- **The problem**:
How do the lines below between the ones holding "ATOM 66 N N" and "ATOM 70 O O", inclusive, read? Give them again exactly, with no other lines.
----------
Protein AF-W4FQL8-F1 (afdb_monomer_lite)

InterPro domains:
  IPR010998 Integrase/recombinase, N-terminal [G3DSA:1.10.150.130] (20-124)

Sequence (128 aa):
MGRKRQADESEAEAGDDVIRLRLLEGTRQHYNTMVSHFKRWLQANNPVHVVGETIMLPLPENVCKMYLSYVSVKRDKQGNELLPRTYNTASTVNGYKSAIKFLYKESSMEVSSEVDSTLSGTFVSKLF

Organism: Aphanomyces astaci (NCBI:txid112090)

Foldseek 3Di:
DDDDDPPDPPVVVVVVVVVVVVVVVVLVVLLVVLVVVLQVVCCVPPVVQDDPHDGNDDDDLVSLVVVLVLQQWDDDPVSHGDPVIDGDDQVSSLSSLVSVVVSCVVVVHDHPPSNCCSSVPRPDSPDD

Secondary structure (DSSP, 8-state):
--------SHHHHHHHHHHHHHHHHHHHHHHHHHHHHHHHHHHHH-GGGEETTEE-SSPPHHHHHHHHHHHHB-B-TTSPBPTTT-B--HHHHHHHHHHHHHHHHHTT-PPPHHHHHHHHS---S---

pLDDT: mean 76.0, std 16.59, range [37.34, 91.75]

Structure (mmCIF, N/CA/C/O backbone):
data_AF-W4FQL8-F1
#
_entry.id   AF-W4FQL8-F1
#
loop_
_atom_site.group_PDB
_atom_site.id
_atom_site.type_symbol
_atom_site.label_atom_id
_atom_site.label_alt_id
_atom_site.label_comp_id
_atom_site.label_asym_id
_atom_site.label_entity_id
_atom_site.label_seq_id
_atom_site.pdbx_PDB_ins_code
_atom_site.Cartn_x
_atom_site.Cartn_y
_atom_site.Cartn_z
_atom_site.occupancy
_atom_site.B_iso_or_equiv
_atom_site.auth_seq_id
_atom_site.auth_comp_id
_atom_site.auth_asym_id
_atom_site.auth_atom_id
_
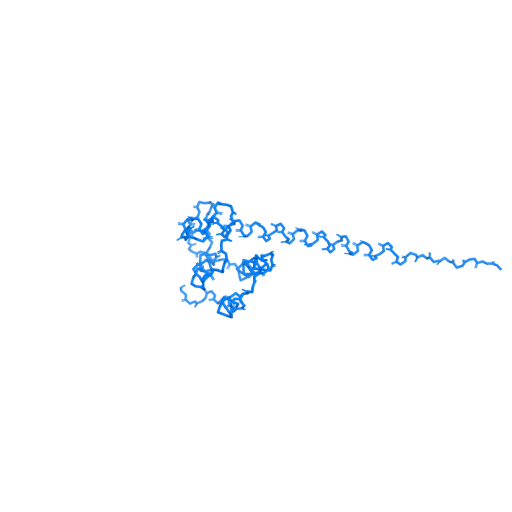atom_site.pdbx_PDB_model_num
ATOM 1 N N . MET A 1 1 ? 18.204 62.613 10.077 1.00 46.03 1 MET A N 1
ATOM 2 C CA . MET A 1 1 ? 16.930 61.942 9.730 1.00 46.03 1 MET A CA 1
ATOM 3 C C . MET A 1 1 ? 17.156 61.081 8.498 1.00 46.03 1 MET A C 1
ATOM 5 O O . MET A 1 1 ? 17.698 61.594 7.533 1.00 46.03 1 MET A O 1
ATOM 9 N N . GLY A 1 2 ? 16.764 59.808 8.516 1.00 40.47 2 GLY A N 1
ATOM 10 C CA . GLY A 1 2 ? 16.831 58.937 7.337 1.00 40.47 2 GLY A CA 1
ATOM 11 C C . GLY A 1 2 ? 16.442 57.508 7.700 1.00 40.47 2 GLY A C 1
ATOM 12 O O . GLY A 1 2 ? 17.184 56.833 8.395 1.00 40.47 2 GLY A O 1
ATOM 13 N N . ARG A 1 3 ? 15.226 57.115 7.318 1.00 45.47 3 ARG A N 1
ATOM 14 C CA . ARG A 1 3 ? 14.446 55.953 7.780 1.00 45.47 3 ARG A CA 1
ATOM 15 C C . ARG A 1 3 ? 15.138 54.593 7.564 1.00 45.47 3 ARG A C 1
ATOM 17 O O . ARG A 1 3 ? 15.591 54.305 6.460 1.00 45.47 3 ARG A O 1
ATOM 24 N N . LYS A 1 4 ? 15.100 53.735 8.597 1.00 46.38 4 LYS A N 1
ATOM 25 C CA . LYS A 1 4 ? 15.296 52.276 8.498 1.00 46.38 4 LYS A CA 1
ATOM 26 C C . LYS A 1 4 ? 14.254 51.701 7.531 1.00 46.38 4 LYS A C 1
ATOM 28 O O . LYS A 1 4 ? 13.061 51.898 7.747 1.00 46.38 4 LYS A O 1
ATOM 33 N N . ARG A 1 5 ? 14.696 50.998 6.488 1.00 47.25 5 ARG A N 1
ATOM 34 C CA . ARG A 1 5 ? 13.835 50.122 5.685 1.00 47.25 5 ARG A CA 1
ATOM 35 C C . ARG A 1 5 ? 13.835 48.755 6.366 1.00 47.25 5 ARG A C 1
ATOM 37 O O . ARG A 1 5 ? 14.813 48.026 6.256 1.00 47.25 5 ARG A O 1
ATOM 44 N N . GLN A 1 6 ? 12.778 48.465 7.123 1.00 43.59 6 GLN A N 1
ATOM 45 C CA . GLN A 1 6 ? 12.371 47.092 7.425 1.00 43.59 6 GLN A CA 1
ATOM 46 C C . GLN A 1 6 ? 11.870 46.513 6.104 1.00 43.59 6 GLN A C 1
ATOM 48 O O . GLN A 1 6 ? 10.736 46.757 5.706 1.00 43.59 6 GLN A O 1
ATOM 53 N N . ALA A 1 7 ? 12.775 45.883 5.362 1.00 42.38 7 ALA A N 1
ATOM 54 C CA . ALA A 1 7 ? 12.408 45.041 4.242 1.00 42.38 7 ALA A CA 1
ATOM 55 C C . ALA A 1 7 ? 12.132 43.656 4.824 1.00 42.38 7 ALA A C 1
ATOM 57 O O . ALA A 1 7 ? 13.055 42.920 5.147 1.00 42.38 7 ALA A O 1
ATOM 58 N N . ASP A 1 8 ? 10.849 43.420 5.054 1.00 50.44 8 ASP A N 1
ATOM 59 C CA . ASP A 1 8 ? 10.174 42.208 4.624 1.00 50.44 8 ASP A CA 1
ATOM 60 C C . ASP A 1 8 ? 10.853 40.859 4.936 1.00 50.44 8 ASP A C 1
ATOM 62 O O . ASP A 1 8 ? 11.382 40.166 4.072 1.00 50.44 8 ASP A O 1
ATOM 66 N N . GLU A 1 9 ? 10.815 40.480 6.214 1.00 48.94 9 GLU A N 1
ATOM 67 C CA . GLU A 1 9 ? 11.037 39.096 6.663 1.00 48.94 9 GLU A CA 1
ATOM 68 C C . GLU A 1 9 ? 9.725 38.278 6.647 1.00 48.94 9 GLU A C 1
ATOM 70 O O . GLU A 1 9 ? 9.734 37.085 6.932 1.00 48.94 9 GLU A O 1
ATOM 75 N N . SER A 1 10 ? 8.582 38.896 6.320 1.00 49.28 10 SER A N 1
ATOM 76 C CA . SER A 1 10 ? 7.258 38.262 6.396 1.00 49.28 10 SER A 
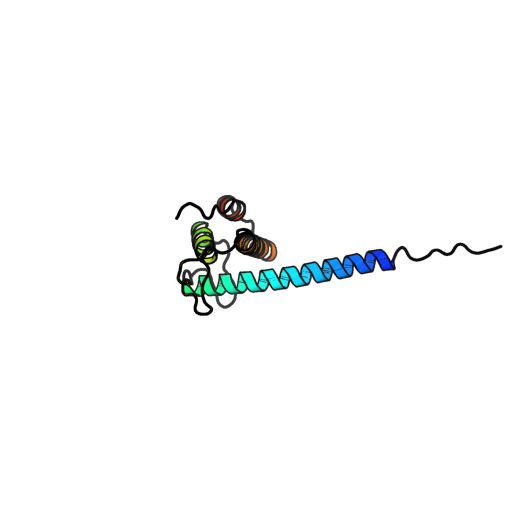CA 1
ATOM 77 C C . SER A 1 10 ? 6.793 37.616 5.083 1.00 49.28 10 SER A C 1
ATOM 79 O O . SER A 1 10 ? 6.087 36.610 5.145 1.00 49.28 10 SER A O 1
ATOM 81 N N . GLU A 1 11 ? 7.189 38.111 3.903 1.00 47.84 11 GLU A N 1
ATOM 82 C CA . GLU A 1 11 ? 6.829 37.474 2.623 1.00 47.84 11 GLU A CA 1
ATOM 83 C C . GLU A 1 11 ? 7.662 36.207 2.347 1.00 47.84 11 GLU A C 1
ATOM 85 O O . GLU A 1 11 ? 7.181 35.287 1.681 1.00 47.84 11 GLU A O 1
ATOM 90 N N . ALA A 1 12 ? 8.882 36.110 2.894 1.00 51.28 12 ALA A N 1
ATOM 91 C CA . ALA A 1 12 ? 9.752 34.940 2.730 1.00 51.28 12 ALA A CA 1
ATOM 92 C C . ALA A 1 12 ? 9.230 33.694 3.476 1.00 51.28 12 ALA A C 1
ATOM 94 O O . ALA A 1 12 ? 9.225 32.602 2.906 1.00 51.28 12 ALA A O 1
ATOM 95 N N . GLU A 1 13 ? 8.734 33.861 4.708 1.00 50.88 13 GLU A N 1
ATOM 96 C CA . GLU A 1 13 ? 8.142 32.778 5.513 1.00 50.88 13 GLU A CA 1
ATOM 97 C C . GLU A 1 13 ? 6.837 32.268 4.871 1.00 50.88 13 GLU A C 1
ATOM 99 O O . GLU A 1 13 ? 6.649 31.068 4.684 1.00 50.88 13 GLU A O 1
ATOM 104 N N . ALA A 1 14 ? 5.972 33.184 4.413 1.00 53.81 14 ALA A N 1
ATOM 105 C CA . ALA A 1 14 ? 4.718 32.832 3.747 1.00 53.81 14 ALA A CA 1
ATOM 106 C C . ALA A 1 14 ? 4.941 32.073 2.425 1.00 53.81 14 ALA A C 1
ATOM 108 O O . ALA A 1 14 ? 4.156 31.192 2.071 1.00 53.81 14 ALA A O 1
ATOM 109 N N . GLY A 1 15 ? 6.012 32.391 1.690 1.00 48.59 15 GLY A N 1
ATOM 110 C CA . GLY A 1 15 ? 6.410 31.663 0.487 1.00 48.59 15 GLY A CA 1
ATOM 111 C C . GLY A 1 15 ? 6.831 30.219 0.775 1.00 48.59 15 GLY A C 1
ATOM 112 O O . GLY A 1 15 ? 6.402 29.313 0.055 1.00 48.59 15 GLY A O 1
ATOM 113 N N . ASP A 1 16 ? 7.613 29.990 1.835 1.00 51.28 16 ASP A N 1
ATOM 114 C CA . ASP A 1 16 ? 8.038 28.645 2.250 1.00 51.28 16 ASP A CA 1
ATOM 115 C C . ASP A 1 16 ? 6.859 27.829 2.793 1.00 51.28 16 ASP A C 1
ATOM 117 O O . ASP A 1 16 ? 6.693 26.672 2.409 1.00 51.28 16 ASP A O 1
ATOM 121 N N . ASP A 1 17 ? 5.962 28.447 3.568 1.00 51.53 17 ASP A N 1
ATOM 122 C CA . ASP A 1 17 ? 4.717 27.821 4.023 1.00 51.53 17 ASP A CA 1
ATOM 123 C C . ASP A 1 17 ? 3.803 27.447 2.855 1.00 51.53 17 ASP A C 1
ATOM 125 O O . ASP A 1 17 ? 3.278 26.338 2.816 1.00 51.53 17 ASP A O 1
ATOM 129 N N . VAL A 1 18 ? 3.641 28.307 1.846 1.00 54.31 18 VAL A N 1
ATOM 130 C CA . VAL A 1 18 ? 2.836 27.988 0.654 1.00 54.31 18 VAL A CA 1
ATOM 131 C C . VAL A 1 18 ? 3.481 26.875 -0.174 1.00 54.31 18 VAL A C 1
ATOM 133 O O . VAL A 1 18 ? 2.770 26.006 -0.685 1.00 54.31 18 VAL A O 1
ATOM 136 N N . ILE A 1 19 ? 4.811 26.850 -0.305 1.00 53.78 19 ILE A N 1
ATOM 137 C CA . ILE A 1 19 ? 5.530 25.757 -0.976 1.00 53.78 19 ILE A CA 1
ATOM 138 C C . ILE A 1 19 ? 5.396 24.465 -0.171 1.00 53.78 19 ILE A C 1
ATOM 140 O O . ILE A 1 19 ? 5.105 23.426 -0.758 1.00 53.78 19 ILE A O 1
ATOM 144 N N . ARG A 1 20 ? 5.531 24.514 1.156 1.00 47.72 20 ARG A N 1
ATOM 145 C CA . ARG A 1 20 ? 5.383 23.372 2.063 1.00 47.72 20 ARG A CA 1
ATOM 146 C C . ARG A 1 20 ? 3.951 22.843 2.051 1.00 47.72 20 ARG A C 1
ATOM 148 O O . ARG A 1 20 ? 3.767 21.635 1.951 1.00 47.72 20 ARG A O 1
ATOM 155 N N . LEU A 1 21 ? 2.946 23.716 2.060 1.00 51.25 21 LEU A N 1
ATOM 156 C CA . LEU A 1 21 ? 1.531 23.368 1.918 1.00 51.25 21 LEU A CA 1
ATOM 157 C C . LEU A 1 21 ? 1.255 22.730 0.554 1.00 51.25 21 LEU A C 1
ATOM 159 O O . LEU A 1 21 ? 0.665 21.656 0.505 1.00 51.25 21 LEU A O 1
ATOM 163 N N . ARG A 1 22 ? 1.775 23.291 -0.542 1.00 50.31 22 ARG A N 1
ATOM 164 C CA . ARG A 1 22 ? 1.653 22.691 -1.884 1.00 50.31 22 ARG A CA 1
ATOM 165 C C . ARG A 1 22 ? 2.389 21.358 -2.005 1.00 50.31 22 ARG A C 1
ATOM 167 O O . ARG A 1 22 ? 1.901 20.446 -2.670 1.00 50.31 22 ARG A O 1
ATOM 174 N N . LEU A 1 23 ? 3.543 21.217 -1.356 1.00 52.41 23 LEU A N 1
ATOM 175 C CA . LEU A 1 23 ? 4.299 19.967 -1.287 1.00 52.41 23 LEU A CA 1
ATOM 176 C C . LEU A 1 23 ? 3.523 18.915 -0.482 1.00 52.41 23 LEU A C 1
ATOM 178 O O . LEU A 1 23 ? 3.480 17.749 -0.873 1.00 52.41 23 LEU A O 1
ATOM 182 N N . LEU A 1 24 ? 2.866 19.328 0.606 1.00 58.69 24 LEU A N 1
ATOM 183 C CA . LEU A 1 24 ? 1.975 18.497 1.415 1.00 58.69 24 LEU A CA 1
ATOM 184 C C . LEU A 1 24 ? 0.725 18.087 0.627 1.00 58.69 24 LEU A C 1
ATOM 186 O O . LEU A 1 24 ? 0.345 16.922 0.684 1.00 58.69 24 LEU A O 1
ATOM 190 N N . GLU A 1 25 ? 0.127 18.985 -0.156 1.00 59.09 25 GLU A N 1
ATOM 191 C CA . GLU A 1 25 ? -1.015 18.689 -1.029 1.00 59.09 25 GLU A CA 1
ATOM 192 C C . GLU A 1 25 ? -0.635 17.742 -2.171 1.00 59.09 25 GLU A C 1
ATOM 194 O O . GLU A 1 25 ? -1.337 16.759 -2.410 1.00 59.09 25 GLU A O 1
ATOM 199 N N . GLY A 1 26 ? 0.508 17.963 -2.827 1.00 60.94 26 GLY A N 1
ATOM 200 C CA . GLY A 1 26 ? 1.038 17.063 -3.855 1.00 60.94 26 GLY A CA 1
ATOM 201 C C . GLY A 1 26 ? 1.382 15.680 -3.296 1.00 60.94 26 GLY A C 1
ATOM 202 O O . GLY A 1 26 ? 1.046 14.656 -3.893 1.00 60.94 26 GLY A O 1
ATOM 203 N N . THR A 1 27 ? 1.967 15.631 -2.097 1.00 66.81 27 THR A N 1
ATOM 204 C CA . THR A 1 27 ? 2.250 14.375 -1.383 1.00 66.81 27 THR A CA 1
ATOM 205 C C . THR A 1 27 ? 0.958 13.677 -0.954 1.00 66.81 27 THR A C 1
ATOM 207 O O . THR A 1 27 ? 0.848 12.457 -1.069 1.00 66.81 27 THR A O 1
ATOM 210 N N . ARG A 1 28 ? -0.066 14.430 -0.533 1.00 71.
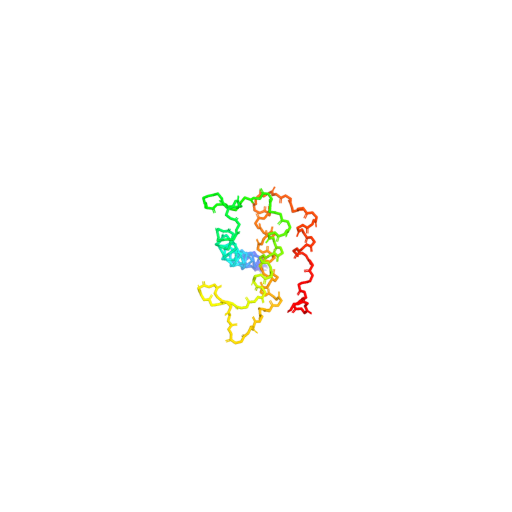00 28 ARG A N 1
ATOM 211 C CA . ARG A 1 28 ? -1.385 13.891 -0.181 1.00 71.00 28 ARG A CA 1
ATOM 212 C C . ARG A 1 28 ? -2.111 13.338 -1.401 1.00 71.00 28 ARG A C 1
ATOM 214 O O . ARG A 1 28 ? -2.663 12.249 -1.321 1.00 71.00 28 ARG A O 1
ATOM 221 N N . GLN A 1 29 ? -2.066 14.017 -2.547 1.00 75.62 29 GLN A N 1
ATOM 222 C CA . GLN A 1 29 ? -2.599 13.487 -3.809 1.00 75.62 29 GLN A CA 1
ATOM 223 C C . GLN A 1 29 ? -1.867 12.211 -4.245 1.00 75.62 29 GLN A C 1
ATOM 225 O O . GLN A 1 29 ? -2.497 11.250 -4.702 1.00 75.62 29 GLN A O 1
ATOM 230 N N . HIS A 1 30 ? -0.548 12.167 -4.051 1.00 77.12 30 HIS A N 1
ATOM 231 C CA . HIS A 1 30 ? 0.252 10.977 -4.315 1.00 77.12 30 HIS A CA 1
ATOM 232 C C . HIS A 1 30 ? -0.160 9.802 -3.414 1.00 77.12 30 HIS A C 1
ATOM 234 O O . HIS A 1 30 ? -0.430 8.706 -3.913 1.00 77.12 30 HIS A O 1
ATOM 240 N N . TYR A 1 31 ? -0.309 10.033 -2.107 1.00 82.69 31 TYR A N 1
----------
- **Completed task**:
ATOM 66 N N . GLU A 1 9 ? 10.815 40.480 6.214 1.00 48.94 9 GLU A N 1
ATOM 67 C CA . GLU A 1 9 ? 11.037 39.096 6.663 1.00 48.94 9 GLU A CA 1
ATOM 68 C C . GLU A 1 9 ? 9.725 38.278 6.647 1.00 48.94 9 GLU A C 1
ATOM 70 O O . GLU A 1 9 ? 9.734 37.085 6.932 1.00 48.94 9 GLU A O 1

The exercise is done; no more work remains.